* _WHAT IS EXPECTED_:
There is a line containing "ATOM 218 C CA" in the entries below. Repeat that line and every line after it exactly, and nothing more.

==== SOURCE INFORMATION

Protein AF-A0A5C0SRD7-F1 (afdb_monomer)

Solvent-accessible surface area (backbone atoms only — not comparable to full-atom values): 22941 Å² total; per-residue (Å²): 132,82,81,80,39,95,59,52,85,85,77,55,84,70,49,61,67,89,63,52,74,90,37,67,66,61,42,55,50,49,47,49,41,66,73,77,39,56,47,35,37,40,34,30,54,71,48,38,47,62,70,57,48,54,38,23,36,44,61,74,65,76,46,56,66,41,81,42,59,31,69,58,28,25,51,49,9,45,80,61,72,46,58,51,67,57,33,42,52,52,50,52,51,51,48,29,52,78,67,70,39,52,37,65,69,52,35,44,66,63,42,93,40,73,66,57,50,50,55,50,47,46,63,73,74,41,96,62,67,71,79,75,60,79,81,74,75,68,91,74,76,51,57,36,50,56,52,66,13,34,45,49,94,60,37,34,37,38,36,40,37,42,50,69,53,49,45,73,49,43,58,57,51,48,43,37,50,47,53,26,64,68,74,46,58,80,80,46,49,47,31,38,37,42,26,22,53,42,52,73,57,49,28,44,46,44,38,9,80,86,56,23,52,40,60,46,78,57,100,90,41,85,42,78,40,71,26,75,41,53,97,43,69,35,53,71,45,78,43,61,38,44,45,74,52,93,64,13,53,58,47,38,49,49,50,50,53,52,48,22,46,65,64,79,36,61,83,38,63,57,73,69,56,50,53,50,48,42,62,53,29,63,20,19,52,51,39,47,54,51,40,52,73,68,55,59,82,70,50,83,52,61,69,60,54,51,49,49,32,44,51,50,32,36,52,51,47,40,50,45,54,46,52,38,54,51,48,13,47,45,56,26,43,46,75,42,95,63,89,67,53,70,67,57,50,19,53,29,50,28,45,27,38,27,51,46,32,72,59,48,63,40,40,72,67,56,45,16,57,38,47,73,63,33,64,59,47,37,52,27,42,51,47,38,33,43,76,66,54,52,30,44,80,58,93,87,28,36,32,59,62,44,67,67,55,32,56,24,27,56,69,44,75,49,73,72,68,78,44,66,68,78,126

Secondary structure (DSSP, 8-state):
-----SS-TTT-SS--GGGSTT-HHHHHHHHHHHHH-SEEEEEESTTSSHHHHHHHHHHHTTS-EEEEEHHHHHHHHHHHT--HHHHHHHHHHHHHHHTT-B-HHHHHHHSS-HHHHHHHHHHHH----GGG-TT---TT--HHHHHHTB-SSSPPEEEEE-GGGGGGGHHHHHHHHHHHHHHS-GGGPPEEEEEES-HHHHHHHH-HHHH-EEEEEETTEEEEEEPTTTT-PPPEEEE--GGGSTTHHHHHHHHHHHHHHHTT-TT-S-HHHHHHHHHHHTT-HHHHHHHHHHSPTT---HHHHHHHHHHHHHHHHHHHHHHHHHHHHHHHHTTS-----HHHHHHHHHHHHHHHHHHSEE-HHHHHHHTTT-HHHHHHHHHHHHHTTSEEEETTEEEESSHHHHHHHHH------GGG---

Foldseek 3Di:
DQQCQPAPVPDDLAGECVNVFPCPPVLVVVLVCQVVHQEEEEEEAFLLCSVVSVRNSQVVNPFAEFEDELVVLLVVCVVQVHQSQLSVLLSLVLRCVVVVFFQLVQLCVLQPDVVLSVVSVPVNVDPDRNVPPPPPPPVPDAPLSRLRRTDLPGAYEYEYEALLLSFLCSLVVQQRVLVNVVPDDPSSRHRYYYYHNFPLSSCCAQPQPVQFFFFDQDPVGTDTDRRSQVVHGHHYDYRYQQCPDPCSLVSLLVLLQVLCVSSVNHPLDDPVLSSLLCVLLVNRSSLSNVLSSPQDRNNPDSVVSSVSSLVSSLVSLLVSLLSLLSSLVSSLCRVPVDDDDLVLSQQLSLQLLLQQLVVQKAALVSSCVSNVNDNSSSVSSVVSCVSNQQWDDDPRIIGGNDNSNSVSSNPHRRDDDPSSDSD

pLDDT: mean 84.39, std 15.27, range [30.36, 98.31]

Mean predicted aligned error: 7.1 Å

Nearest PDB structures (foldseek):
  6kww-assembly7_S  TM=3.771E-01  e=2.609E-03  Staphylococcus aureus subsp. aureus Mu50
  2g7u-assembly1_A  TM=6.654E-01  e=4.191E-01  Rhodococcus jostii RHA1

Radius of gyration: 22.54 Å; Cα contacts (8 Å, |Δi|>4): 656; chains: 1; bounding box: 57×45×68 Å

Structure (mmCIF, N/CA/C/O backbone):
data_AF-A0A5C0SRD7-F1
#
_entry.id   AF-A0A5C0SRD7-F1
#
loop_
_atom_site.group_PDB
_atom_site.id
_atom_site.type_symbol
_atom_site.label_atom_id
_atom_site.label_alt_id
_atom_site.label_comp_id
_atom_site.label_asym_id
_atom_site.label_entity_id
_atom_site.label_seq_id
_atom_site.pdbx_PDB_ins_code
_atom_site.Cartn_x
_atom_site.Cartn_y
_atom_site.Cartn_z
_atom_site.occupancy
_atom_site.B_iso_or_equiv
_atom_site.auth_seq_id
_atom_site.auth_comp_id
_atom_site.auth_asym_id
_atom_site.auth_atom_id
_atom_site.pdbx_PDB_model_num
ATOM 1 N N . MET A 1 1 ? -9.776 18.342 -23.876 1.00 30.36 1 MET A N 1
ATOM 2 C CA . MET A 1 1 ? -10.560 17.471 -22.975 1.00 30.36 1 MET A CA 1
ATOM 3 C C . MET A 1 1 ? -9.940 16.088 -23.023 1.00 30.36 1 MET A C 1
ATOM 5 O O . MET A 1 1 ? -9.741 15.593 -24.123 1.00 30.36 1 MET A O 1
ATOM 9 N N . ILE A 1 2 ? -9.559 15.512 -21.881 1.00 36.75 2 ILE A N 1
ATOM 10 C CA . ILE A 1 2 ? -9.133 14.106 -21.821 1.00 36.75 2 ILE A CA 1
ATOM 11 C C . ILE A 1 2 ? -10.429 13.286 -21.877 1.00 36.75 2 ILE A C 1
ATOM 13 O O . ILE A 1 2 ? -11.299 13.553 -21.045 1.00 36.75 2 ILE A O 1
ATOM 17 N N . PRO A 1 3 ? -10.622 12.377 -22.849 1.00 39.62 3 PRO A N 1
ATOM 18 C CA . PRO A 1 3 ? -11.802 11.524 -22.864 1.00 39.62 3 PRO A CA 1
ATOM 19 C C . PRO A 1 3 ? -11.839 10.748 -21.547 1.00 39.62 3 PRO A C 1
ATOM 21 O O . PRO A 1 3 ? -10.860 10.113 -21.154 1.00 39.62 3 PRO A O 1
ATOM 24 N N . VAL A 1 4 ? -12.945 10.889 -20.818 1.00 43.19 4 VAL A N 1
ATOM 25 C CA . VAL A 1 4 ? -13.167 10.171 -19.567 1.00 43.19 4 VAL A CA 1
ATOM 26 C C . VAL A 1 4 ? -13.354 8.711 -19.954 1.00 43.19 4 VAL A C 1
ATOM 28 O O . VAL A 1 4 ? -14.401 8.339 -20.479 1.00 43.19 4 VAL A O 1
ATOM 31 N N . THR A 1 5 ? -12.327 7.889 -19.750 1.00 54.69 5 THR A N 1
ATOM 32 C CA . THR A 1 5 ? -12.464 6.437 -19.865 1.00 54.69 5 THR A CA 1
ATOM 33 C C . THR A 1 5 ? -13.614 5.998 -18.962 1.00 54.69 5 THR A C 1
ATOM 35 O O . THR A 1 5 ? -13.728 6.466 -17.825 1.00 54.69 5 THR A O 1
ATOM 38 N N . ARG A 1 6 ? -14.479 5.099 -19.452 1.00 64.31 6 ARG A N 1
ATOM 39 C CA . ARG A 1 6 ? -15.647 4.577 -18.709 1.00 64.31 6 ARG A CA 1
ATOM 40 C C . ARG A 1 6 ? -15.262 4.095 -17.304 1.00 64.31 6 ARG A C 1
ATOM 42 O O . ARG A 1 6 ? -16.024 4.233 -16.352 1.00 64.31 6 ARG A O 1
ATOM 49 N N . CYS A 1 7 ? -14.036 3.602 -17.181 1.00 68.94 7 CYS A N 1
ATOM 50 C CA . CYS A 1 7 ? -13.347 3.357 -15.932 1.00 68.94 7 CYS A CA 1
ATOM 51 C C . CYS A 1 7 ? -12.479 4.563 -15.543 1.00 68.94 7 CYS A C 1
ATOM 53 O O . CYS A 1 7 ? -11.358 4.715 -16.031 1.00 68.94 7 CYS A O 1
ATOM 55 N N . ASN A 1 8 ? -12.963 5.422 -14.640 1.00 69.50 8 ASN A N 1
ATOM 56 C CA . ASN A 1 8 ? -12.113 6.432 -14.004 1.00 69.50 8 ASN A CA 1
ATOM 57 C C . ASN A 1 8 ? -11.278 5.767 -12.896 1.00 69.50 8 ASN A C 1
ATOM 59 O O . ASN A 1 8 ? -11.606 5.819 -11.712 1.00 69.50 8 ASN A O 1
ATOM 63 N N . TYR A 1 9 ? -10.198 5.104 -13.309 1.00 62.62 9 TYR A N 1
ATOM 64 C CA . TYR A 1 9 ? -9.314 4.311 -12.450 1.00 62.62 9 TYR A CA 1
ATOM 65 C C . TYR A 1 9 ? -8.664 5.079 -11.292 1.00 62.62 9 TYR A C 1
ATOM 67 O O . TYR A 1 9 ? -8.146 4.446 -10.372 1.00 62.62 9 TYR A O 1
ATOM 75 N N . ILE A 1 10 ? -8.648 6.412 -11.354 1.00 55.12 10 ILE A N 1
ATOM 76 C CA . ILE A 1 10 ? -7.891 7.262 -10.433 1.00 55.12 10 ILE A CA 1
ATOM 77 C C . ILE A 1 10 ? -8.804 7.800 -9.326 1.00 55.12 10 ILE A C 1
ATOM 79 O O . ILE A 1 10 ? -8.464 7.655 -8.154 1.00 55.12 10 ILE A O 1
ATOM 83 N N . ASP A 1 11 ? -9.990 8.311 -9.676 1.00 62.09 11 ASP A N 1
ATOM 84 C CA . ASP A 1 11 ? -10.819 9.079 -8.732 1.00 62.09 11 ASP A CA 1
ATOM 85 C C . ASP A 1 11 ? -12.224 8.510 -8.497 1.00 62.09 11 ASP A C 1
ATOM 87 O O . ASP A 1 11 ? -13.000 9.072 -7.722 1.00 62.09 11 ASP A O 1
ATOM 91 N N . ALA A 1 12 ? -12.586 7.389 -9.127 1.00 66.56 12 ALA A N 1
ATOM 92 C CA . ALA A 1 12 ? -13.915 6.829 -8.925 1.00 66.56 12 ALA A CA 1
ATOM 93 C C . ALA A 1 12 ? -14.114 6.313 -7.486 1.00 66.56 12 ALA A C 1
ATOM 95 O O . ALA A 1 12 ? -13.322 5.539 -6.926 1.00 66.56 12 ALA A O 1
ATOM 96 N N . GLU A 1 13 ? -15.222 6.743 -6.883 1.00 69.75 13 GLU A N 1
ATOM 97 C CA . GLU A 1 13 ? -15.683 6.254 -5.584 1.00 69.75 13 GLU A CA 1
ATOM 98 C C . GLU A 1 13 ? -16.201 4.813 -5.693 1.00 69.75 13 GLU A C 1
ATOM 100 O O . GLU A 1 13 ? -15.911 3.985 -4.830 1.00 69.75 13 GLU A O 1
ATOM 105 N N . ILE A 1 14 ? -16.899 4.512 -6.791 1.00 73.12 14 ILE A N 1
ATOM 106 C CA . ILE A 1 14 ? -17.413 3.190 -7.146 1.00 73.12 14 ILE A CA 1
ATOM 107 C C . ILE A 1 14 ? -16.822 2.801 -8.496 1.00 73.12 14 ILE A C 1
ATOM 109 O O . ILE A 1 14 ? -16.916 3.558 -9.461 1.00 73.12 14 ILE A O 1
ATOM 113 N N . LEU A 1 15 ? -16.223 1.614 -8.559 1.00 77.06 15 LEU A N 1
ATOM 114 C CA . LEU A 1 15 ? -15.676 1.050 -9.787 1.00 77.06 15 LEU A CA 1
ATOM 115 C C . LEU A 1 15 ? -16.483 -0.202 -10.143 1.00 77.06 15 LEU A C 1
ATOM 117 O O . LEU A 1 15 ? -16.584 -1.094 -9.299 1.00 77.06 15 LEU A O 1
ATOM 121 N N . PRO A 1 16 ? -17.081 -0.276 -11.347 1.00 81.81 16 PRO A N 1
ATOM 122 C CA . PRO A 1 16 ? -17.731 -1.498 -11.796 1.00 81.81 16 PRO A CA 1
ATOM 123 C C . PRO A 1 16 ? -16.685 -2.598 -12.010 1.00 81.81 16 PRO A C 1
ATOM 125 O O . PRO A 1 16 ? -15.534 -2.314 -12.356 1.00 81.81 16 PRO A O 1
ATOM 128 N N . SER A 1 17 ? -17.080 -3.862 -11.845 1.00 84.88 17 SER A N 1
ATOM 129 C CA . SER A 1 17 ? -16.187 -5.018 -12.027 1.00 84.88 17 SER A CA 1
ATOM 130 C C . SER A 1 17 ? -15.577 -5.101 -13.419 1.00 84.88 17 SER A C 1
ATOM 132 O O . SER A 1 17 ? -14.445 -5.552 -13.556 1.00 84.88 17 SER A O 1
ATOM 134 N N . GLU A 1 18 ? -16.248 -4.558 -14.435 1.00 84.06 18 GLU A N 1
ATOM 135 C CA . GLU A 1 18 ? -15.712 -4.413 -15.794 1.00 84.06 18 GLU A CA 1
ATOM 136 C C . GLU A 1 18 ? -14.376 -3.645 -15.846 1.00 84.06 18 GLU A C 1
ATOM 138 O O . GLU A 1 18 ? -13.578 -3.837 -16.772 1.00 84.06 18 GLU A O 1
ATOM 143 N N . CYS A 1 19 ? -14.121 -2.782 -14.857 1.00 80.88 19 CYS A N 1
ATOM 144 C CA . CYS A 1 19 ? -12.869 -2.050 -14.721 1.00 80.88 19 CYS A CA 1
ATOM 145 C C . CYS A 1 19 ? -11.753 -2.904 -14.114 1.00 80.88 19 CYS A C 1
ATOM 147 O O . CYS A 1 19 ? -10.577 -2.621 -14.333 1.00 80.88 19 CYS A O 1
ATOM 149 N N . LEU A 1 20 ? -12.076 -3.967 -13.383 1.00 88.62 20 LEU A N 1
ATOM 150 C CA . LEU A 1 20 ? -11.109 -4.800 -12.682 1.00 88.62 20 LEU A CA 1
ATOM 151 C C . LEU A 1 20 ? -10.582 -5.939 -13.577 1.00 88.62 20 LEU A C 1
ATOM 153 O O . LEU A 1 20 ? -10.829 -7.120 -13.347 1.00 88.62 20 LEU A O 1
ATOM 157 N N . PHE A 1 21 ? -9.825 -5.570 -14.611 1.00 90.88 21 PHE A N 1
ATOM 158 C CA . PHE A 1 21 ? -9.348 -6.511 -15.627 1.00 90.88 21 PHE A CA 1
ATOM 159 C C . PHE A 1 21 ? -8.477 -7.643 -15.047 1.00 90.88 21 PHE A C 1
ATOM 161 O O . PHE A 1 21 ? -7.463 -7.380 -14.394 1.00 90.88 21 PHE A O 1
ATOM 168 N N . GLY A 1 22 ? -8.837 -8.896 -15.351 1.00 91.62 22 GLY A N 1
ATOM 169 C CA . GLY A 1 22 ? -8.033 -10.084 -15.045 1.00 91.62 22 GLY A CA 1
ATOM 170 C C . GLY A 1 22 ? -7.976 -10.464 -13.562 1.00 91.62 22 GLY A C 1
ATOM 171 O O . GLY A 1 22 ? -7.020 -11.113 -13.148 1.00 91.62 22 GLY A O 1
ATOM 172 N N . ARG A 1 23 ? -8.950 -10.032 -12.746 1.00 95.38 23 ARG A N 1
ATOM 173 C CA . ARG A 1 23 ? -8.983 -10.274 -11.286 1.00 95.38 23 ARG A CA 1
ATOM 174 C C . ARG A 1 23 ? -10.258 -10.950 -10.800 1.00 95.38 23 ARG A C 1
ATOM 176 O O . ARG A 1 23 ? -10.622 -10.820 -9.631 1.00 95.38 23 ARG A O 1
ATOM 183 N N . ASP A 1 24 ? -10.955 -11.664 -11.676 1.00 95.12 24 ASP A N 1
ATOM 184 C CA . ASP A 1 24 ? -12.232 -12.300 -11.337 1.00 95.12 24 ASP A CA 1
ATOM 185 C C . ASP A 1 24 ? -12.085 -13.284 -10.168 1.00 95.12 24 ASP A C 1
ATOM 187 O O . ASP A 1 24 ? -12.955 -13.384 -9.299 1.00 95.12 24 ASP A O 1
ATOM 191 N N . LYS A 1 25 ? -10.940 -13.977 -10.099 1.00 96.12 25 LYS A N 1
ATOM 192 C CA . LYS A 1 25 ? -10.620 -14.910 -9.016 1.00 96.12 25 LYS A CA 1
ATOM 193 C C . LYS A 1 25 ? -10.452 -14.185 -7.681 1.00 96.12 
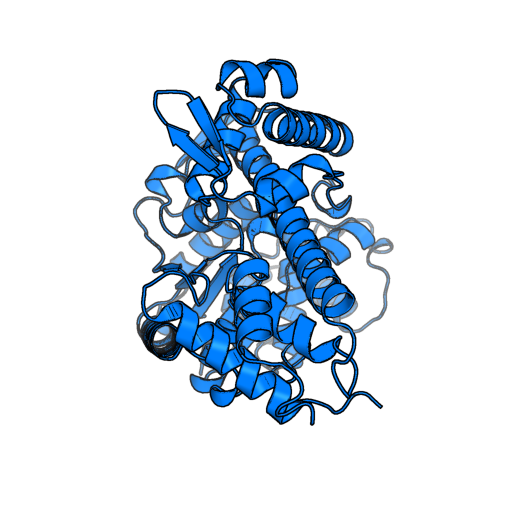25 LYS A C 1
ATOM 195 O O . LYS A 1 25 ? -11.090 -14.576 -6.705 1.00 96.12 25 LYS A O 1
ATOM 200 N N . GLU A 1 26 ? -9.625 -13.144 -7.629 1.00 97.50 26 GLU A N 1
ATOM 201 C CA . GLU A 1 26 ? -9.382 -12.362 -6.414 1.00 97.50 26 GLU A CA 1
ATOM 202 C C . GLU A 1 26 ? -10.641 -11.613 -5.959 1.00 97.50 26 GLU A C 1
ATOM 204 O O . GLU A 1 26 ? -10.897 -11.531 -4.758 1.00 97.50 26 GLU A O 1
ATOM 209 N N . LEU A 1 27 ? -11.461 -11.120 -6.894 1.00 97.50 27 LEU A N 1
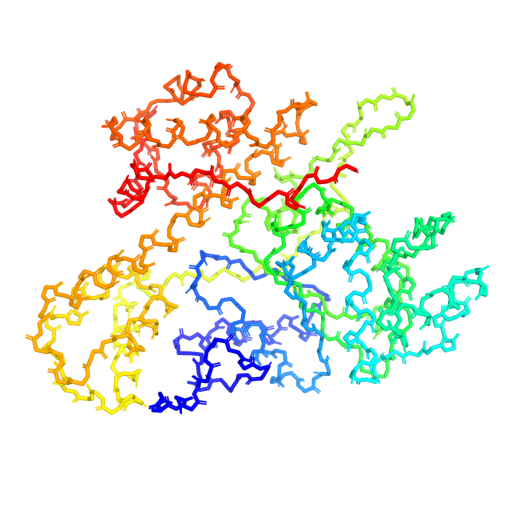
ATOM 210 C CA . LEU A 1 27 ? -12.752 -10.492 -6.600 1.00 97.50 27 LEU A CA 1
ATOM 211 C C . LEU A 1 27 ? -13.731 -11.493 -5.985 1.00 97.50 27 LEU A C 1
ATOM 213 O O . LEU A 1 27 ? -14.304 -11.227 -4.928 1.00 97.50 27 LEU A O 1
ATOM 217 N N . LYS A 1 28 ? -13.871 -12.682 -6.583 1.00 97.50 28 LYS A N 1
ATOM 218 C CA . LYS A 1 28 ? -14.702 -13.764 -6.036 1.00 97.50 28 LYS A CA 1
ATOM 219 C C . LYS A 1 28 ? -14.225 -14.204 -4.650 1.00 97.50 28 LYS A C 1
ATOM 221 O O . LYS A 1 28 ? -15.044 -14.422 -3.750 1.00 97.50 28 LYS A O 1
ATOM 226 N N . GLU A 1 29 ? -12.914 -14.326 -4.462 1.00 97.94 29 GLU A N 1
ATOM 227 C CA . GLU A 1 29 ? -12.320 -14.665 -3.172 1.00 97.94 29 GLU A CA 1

========

* _TASK RESULT_:
ATOM 218 C CA . LYS A 1 28 ? -14.702 -13.764 -6.036 1.00 97.50 28 LYS A CA 1
ATOM 219 C C . LYS A 1 28 ? -14.225 -14.204 -4.650 1.00 97.50 28 LYS A C 1
ATOM 221 O O . LYS A 1 28 ? -15.044 -14.422 -3.750 1.00 97.50 28 LYS A O 1
ATOM 226 N N . GLU A 1 29 ? -12.914 -14.326 -4.462 1.00 97.94 29 GLU A N 1
ATOM 227 C CA . GLU A 1 29 ? -12.320 -14.665 -3.172 1.00 97.94 29 GLU A CA 1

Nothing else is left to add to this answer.